== Source data
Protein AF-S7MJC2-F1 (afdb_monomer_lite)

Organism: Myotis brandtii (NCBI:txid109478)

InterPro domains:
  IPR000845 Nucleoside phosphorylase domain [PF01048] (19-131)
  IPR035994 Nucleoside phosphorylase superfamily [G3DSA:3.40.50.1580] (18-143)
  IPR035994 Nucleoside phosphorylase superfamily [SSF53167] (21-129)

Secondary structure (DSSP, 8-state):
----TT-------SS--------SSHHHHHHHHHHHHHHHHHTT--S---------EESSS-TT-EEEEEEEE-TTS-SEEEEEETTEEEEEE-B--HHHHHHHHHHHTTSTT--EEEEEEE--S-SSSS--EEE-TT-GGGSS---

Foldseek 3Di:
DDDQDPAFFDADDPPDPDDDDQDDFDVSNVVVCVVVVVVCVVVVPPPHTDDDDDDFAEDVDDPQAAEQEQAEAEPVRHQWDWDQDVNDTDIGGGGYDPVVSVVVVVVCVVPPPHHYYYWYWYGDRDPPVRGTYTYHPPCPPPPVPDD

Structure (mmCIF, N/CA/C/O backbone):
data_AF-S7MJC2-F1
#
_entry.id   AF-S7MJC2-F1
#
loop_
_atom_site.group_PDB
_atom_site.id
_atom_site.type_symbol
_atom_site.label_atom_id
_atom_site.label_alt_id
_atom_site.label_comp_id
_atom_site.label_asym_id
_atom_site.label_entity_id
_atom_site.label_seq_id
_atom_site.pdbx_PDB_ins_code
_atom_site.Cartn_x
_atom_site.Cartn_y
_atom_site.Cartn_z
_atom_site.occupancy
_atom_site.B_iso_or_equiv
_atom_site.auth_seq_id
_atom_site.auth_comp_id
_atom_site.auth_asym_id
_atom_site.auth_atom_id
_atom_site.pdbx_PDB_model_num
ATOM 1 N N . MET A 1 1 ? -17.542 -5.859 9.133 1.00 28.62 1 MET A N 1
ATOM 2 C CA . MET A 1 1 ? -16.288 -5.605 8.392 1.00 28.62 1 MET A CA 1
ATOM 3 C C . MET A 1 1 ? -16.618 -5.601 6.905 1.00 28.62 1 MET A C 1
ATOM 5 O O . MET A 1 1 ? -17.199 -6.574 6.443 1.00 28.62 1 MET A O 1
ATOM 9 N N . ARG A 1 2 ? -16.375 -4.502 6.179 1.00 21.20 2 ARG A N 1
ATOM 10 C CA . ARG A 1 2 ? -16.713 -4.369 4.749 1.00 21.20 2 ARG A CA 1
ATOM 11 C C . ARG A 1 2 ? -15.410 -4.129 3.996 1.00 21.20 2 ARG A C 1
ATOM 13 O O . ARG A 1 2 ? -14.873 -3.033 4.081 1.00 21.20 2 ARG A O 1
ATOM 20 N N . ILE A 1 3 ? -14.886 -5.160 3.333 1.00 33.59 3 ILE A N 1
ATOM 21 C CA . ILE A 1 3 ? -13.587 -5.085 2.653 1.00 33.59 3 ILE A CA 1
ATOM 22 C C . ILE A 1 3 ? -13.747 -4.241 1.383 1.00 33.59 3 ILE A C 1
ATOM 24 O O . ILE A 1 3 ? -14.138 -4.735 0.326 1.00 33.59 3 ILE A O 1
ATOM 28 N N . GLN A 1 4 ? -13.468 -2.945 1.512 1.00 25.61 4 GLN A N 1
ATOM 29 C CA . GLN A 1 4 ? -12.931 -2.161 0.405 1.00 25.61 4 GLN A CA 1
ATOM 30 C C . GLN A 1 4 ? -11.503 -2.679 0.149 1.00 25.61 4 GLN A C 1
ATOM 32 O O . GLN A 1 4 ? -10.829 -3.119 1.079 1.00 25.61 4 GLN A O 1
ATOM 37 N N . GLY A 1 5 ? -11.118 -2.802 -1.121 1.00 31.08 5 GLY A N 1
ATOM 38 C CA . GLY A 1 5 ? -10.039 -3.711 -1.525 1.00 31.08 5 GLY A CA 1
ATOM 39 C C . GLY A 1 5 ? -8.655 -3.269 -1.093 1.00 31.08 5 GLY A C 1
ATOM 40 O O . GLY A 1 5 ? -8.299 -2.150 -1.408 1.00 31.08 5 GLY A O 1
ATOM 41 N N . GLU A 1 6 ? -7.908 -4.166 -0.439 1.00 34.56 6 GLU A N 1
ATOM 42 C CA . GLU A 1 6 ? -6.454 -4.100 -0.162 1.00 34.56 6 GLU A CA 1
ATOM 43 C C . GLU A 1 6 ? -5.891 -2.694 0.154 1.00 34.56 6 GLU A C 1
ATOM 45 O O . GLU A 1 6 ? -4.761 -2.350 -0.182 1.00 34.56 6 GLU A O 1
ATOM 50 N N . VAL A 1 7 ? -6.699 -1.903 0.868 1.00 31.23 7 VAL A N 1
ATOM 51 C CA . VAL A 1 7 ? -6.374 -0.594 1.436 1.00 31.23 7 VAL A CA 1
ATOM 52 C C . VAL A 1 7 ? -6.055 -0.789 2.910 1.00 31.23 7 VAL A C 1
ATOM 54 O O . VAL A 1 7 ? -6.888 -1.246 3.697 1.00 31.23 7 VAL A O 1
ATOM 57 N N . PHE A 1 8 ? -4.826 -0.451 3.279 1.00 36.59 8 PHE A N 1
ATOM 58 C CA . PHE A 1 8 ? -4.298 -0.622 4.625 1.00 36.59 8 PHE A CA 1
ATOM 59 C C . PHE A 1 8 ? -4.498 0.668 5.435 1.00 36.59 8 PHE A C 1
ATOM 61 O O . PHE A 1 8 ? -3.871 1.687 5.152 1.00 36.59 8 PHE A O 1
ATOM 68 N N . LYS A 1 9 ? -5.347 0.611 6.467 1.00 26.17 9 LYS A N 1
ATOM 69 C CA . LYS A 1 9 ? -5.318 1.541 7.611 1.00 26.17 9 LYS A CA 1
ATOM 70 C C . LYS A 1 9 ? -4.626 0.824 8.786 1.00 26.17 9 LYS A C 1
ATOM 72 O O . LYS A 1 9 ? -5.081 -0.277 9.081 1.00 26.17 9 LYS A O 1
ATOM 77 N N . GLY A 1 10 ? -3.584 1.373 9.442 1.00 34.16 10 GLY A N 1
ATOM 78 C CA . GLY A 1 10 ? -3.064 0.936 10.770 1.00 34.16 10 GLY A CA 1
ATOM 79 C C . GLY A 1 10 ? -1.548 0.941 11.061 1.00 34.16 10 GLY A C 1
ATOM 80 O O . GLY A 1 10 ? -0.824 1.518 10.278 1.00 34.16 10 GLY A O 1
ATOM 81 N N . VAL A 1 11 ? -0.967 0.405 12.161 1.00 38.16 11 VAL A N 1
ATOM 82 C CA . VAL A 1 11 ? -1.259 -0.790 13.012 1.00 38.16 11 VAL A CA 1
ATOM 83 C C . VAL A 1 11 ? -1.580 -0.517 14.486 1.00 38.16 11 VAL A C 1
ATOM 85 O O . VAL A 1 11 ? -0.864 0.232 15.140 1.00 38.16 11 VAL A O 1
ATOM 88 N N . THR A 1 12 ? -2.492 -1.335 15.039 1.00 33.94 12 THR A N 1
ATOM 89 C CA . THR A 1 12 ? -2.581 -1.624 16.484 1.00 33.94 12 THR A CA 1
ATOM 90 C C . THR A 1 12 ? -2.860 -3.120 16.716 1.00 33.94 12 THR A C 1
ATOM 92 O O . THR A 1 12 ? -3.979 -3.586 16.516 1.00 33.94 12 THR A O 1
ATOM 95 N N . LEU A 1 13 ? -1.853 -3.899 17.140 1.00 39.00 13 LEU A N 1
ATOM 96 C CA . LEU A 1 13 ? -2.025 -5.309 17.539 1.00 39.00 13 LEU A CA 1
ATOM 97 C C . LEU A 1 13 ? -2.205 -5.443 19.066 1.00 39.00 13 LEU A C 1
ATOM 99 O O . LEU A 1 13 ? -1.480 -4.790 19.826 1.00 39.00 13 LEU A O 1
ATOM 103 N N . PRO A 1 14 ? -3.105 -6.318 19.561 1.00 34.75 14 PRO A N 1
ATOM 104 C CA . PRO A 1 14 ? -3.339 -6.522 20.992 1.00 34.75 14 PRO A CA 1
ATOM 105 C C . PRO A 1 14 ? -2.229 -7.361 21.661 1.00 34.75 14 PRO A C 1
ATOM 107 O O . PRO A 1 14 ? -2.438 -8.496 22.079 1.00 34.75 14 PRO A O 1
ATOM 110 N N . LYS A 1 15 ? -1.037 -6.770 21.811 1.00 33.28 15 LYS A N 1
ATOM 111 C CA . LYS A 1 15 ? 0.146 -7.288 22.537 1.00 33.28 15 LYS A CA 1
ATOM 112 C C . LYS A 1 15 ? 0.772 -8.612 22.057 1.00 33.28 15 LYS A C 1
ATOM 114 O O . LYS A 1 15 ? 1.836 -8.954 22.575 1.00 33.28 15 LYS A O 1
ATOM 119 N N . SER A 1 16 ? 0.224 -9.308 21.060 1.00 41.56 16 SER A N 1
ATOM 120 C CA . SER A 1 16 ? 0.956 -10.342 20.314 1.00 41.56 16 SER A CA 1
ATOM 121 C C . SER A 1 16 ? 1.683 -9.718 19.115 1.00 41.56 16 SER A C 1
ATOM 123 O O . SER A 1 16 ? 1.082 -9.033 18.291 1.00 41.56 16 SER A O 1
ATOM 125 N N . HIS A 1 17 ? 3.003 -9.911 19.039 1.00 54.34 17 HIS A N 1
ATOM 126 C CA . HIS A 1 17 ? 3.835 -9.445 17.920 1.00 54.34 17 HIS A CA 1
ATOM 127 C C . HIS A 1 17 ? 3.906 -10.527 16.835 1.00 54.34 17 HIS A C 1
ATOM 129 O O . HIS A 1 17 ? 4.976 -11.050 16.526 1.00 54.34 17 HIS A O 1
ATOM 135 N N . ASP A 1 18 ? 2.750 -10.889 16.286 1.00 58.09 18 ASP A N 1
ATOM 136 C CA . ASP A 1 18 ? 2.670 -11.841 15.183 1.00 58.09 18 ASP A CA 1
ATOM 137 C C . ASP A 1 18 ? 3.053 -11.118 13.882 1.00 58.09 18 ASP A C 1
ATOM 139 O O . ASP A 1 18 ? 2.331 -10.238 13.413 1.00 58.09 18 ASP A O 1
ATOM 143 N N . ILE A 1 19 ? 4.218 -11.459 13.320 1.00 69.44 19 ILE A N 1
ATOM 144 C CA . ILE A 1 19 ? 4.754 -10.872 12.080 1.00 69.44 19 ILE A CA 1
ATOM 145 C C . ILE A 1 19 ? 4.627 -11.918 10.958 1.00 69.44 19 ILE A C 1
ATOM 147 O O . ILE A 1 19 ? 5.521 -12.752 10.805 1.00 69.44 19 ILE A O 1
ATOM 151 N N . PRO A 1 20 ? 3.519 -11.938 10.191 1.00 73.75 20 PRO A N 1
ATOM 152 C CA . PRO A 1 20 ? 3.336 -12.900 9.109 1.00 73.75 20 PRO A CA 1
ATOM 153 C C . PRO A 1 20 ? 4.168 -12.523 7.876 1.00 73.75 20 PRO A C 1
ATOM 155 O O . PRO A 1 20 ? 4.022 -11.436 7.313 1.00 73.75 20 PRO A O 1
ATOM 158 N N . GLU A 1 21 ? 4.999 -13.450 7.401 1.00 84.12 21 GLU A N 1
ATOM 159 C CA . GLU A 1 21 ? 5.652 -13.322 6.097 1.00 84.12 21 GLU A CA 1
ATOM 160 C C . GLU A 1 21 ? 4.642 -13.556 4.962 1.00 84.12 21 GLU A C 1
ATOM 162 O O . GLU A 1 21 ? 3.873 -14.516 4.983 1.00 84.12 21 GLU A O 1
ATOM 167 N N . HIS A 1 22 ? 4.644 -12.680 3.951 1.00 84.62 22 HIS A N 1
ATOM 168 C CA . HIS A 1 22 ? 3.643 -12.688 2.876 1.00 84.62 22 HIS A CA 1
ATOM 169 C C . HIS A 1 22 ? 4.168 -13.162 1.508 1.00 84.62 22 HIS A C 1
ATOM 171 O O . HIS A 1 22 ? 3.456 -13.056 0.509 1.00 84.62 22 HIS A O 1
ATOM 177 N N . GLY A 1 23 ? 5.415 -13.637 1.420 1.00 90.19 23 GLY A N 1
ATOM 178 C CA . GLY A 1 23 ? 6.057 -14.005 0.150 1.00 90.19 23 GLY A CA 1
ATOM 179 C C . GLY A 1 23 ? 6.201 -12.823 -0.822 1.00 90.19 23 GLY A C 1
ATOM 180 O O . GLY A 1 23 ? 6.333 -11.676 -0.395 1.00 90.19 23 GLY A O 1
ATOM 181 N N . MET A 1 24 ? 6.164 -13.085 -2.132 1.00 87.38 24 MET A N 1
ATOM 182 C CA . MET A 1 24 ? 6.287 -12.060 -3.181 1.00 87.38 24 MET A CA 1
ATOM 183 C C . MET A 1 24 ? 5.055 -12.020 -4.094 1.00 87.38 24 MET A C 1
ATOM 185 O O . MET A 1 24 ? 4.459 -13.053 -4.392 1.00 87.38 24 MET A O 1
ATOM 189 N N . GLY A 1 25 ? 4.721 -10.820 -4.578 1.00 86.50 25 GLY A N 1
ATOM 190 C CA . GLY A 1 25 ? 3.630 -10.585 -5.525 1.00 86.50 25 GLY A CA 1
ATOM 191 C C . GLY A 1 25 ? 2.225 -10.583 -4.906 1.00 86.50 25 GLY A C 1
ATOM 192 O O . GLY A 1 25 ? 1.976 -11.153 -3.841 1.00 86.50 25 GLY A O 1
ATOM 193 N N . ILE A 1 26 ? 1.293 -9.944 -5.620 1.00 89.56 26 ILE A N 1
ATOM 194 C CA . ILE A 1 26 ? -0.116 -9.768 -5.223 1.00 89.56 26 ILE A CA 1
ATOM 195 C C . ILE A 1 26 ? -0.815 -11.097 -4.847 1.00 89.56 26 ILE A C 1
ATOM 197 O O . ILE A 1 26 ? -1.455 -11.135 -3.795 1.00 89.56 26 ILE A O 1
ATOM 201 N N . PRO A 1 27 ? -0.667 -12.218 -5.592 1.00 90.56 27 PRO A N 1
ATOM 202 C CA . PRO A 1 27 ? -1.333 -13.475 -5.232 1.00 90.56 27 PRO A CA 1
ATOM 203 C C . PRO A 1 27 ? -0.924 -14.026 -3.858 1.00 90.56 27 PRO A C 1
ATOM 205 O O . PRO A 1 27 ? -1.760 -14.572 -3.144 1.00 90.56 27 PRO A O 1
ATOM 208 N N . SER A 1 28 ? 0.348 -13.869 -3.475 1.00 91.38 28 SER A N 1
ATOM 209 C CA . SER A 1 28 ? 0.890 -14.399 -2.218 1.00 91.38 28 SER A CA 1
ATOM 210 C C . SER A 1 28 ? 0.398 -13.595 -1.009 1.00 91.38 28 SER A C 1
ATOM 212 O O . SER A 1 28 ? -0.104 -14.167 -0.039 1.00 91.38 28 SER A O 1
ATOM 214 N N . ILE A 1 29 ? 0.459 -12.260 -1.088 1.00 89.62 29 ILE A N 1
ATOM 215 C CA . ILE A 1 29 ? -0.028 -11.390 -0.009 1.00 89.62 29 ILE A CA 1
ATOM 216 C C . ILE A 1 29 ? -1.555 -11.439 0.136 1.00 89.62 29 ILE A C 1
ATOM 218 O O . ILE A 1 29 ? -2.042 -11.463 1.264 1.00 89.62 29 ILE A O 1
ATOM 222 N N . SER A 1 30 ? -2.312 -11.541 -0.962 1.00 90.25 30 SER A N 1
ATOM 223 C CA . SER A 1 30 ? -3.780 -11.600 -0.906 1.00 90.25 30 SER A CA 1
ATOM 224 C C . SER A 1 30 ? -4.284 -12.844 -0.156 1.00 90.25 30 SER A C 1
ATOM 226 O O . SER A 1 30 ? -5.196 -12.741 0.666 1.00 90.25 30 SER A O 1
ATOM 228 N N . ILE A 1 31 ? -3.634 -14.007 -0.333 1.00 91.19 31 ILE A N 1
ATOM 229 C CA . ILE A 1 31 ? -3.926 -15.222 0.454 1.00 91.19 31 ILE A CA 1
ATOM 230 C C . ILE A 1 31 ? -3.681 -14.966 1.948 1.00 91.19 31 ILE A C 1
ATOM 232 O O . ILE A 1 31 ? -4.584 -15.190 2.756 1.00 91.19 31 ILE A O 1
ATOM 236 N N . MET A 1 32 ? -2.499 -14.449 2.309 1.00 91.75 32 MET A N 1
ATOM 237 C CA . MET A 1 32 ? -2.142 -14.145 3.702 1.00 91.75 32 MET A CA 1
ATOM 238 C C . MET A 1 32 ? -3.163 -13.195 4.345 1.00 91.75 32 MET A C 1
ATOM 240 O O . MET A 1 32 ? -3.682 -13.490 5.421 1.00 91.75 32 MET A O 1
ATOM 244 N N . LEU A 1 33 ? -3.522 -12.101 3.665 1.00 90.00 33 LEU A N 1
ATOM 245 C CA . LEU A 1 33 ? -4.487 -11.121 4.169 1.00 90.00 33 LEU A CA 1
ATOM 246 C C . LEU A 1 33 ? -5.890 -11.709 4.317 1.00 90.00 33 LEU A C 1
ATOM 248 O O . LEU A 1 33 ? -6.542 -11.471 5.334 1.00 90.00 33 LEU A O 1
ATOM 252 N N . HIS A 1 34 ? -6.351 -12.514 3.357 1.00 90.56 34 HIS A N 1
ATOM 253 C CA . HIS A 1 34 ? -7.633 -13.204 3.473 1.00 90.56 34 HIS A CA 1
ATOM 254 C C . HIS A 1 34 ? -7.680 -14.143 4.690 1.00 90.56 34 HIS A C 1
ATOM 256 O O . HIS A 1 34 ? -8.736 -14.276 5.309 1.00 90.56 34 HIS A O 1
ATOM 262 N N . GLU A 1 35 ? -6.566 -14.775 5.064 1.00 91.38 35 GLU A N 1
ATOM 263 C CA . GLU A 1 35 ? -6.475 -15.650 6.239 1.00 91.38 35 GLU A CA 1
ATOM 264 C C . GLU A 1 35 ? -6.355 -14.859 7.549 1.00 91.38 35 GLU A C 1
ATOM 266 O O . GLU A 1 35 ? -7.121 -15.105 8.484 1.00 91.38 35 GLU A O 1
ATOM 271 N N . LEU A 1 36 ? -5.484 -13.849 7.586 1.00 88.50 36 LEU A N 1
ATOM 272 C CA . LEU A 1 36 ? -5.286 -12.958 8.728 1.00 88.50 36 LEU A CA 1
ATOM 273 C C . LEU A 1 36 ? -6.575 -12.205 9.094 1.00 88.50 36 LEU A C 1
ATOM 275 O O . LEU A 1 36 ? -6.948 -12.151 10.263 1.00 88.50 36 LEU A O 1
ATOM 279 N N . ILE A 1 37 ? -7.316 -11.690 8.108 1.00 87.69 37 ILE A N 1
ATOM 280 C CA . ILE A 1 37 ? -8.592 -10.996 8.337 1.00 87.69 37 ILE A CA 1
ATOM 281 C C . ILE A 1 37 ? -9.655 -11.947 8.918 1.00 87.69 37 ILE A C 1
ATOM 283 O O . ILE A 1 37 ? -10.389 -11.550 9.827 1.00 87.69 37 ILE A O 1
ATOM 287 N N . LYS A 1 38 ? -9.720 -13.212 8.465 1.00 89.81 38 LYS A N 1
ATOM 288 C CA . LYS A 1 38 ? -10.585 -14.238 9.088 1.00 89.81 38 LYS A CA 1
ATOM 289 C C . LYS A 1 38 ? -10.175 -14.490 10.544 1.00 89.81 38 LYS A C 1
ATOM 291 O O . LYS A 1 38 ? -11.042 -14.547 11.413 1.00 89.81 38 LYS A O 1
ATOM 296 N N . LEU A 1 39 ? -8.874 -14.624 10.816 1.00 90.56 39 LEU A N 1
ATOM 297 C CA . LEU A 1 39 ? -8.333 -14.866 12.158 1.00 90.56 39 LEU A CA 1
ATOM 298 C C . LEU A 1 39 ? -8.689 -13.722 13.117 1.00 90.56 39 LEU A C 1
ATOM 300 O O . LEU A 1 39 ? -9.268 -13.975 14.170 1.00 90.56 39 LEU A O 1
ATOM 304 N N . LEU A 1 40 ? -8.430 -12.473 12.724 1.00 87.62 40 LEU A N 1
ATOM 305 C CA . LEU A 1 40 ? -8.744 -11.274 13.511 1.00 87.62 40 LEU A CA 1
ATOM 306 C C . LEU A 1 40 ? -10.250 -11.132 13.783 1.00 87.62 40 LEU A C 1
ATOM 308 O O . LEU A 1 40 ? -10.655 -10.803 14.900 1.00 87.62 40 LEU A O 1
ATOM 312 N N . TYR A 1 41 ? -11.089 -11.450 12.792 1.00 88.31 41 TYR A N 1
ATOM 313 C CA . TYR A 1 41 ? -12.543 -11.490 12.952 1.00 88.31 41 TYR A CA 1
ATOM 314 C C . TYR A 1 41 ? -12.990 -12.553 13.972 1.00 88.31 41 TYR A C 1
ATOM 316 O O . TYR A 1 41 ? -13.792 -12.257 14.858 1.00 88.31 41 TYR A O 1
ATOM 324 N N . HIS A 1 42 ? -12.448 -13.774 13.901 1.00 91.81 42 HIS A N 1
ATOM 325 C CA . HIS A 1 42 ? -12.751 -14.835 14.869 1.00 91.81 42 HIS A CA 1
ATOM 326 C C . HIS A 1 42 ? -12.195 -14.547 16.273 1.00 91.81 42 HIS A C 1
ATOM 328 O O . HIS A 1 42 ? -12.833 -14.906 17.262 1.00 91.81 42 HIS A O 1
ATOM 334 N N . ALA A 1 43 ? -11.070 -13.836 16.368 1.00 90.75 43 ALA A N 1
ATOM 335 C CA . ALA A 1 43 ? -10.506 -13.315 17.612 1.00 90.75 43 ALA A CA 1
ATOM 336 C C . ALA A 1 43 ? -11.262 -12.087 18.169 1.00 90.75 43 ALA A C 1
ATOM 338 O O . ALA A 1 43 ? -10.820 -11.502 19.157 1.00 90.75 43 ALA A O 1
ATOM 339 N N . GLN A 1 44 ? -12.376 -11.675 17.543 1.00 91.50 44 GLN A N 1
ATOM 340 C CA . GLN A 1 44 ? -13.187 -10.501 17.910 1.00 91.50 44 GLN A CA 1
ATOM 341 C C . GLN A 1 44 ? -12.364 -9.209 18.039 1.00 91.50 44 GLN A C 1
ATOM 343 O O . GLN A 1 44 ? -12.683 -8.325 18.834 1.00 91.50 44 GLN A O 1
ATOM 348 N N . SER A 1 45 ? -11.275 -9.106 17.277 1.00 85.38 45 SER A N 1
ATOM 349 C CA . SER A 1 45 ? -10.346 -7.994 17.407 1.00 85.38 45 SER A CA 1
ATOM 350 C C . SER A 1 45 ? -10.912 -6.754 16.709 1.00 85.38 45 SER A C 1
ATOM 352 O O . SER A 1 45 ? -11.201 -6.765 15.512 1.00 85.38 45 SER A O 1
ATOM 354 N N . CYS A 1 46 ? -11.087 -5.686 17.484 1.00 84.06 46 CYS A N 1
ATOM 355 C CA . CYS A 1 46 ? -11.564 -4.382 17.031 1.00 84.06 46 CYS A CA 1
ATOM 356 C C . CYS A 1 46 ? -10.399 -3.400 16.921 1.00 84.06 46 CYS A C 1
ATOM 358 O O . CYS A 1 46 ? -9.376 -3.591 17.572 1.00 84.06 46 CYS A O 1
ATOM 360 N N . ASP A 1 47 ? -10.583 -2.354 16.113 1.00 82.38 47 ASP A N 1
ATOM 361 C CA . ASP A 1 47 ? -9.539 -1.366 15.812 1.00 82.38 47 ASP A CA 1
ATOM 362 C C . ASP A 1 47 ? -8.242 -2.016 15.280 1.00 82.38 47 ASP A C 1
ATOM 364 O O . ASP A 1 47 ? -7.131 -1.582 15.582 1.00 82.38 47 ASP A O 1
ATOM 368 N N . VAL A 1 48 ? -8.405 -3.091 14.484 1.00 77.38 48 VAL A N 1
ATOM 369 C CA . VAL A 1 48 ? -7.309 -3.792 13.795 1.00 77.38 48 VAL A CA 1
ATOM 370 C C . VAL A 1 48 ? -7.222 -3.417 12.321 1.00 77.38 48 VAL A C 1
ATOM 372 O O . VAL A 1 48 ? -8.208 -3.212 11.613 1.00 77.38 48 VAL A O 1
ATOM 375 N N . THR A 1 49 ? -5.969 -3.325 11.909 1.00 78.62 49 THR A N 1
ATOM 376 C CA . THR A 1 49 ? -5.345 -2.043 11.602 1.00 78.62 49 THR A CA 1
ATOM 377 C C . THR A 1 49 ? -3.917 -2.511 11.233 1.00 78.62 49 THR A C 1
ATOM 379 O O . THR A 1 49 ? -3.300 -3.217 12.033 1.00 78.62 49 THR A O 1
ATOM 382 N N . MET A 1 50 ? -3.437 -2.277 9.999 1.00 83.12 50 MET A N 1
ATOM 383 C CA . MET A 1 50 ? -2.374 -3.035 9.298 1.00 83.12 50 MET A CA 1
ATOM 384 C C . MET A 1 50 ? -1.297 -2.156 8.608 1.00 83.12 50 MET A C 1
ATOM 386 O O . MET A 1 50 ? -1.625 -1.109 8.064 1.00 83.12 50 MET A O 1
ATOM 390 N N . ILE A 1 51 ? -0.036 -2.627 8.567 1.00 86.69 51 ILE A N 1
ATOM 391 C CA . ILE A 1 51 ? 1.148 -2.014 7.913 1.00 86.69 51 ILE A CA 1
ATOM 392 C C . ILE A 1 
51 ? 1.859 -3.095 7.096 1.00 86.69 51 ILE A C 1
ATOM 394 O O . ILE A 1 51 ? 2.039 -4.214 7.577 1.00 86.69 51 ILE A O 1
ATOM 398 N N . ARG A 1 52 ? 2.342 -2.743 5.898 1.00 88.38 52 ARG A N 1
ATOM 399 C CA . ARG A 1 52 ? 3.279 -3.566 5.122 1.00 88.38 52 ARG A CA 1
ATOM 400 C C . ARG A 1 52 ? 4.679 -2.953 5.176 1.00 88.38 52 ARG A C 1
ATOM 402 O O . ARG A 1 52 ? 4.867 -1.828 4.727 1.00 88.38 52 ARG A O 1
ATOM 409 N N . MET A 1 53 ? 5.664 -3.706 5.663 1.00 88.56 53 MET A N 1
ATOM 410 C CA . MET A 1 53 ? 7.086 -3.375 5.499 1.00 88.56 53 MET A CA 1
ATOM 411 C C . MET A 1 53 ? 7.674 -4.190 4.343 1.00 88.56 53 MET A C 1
====
= Exercise aim =
What you return must be the lines above that run from the line with "ATOM 78 C CA" to the line with "ATOM 82 C CA", inclusive, each copied exactly.

= Output =
ATOM 78 C CA . GLY A 1 10 ? -3.064 0.936 10.770 1.00 34.16 10 GLY A CA 1
ATOM 79 C C . GLY A 1 10 ? -1.548 0.941 11.061 1.00 34.16 10 GLY A C 1
ATOM 80 O O . GLY A 1 10 ? -0.824 1.518 10.278 1.00 34.16 10 GLY A O 1
ATOM 81 N N . VAL A 1 11 ? -0.967 0.405 12.161 1.00 38.16 11 VAL A N 1
ATOM 82 C CA . VAL A 1 11 ? -1.259 -0.790 13.012 1.00 38.16 11 VAL A CA 1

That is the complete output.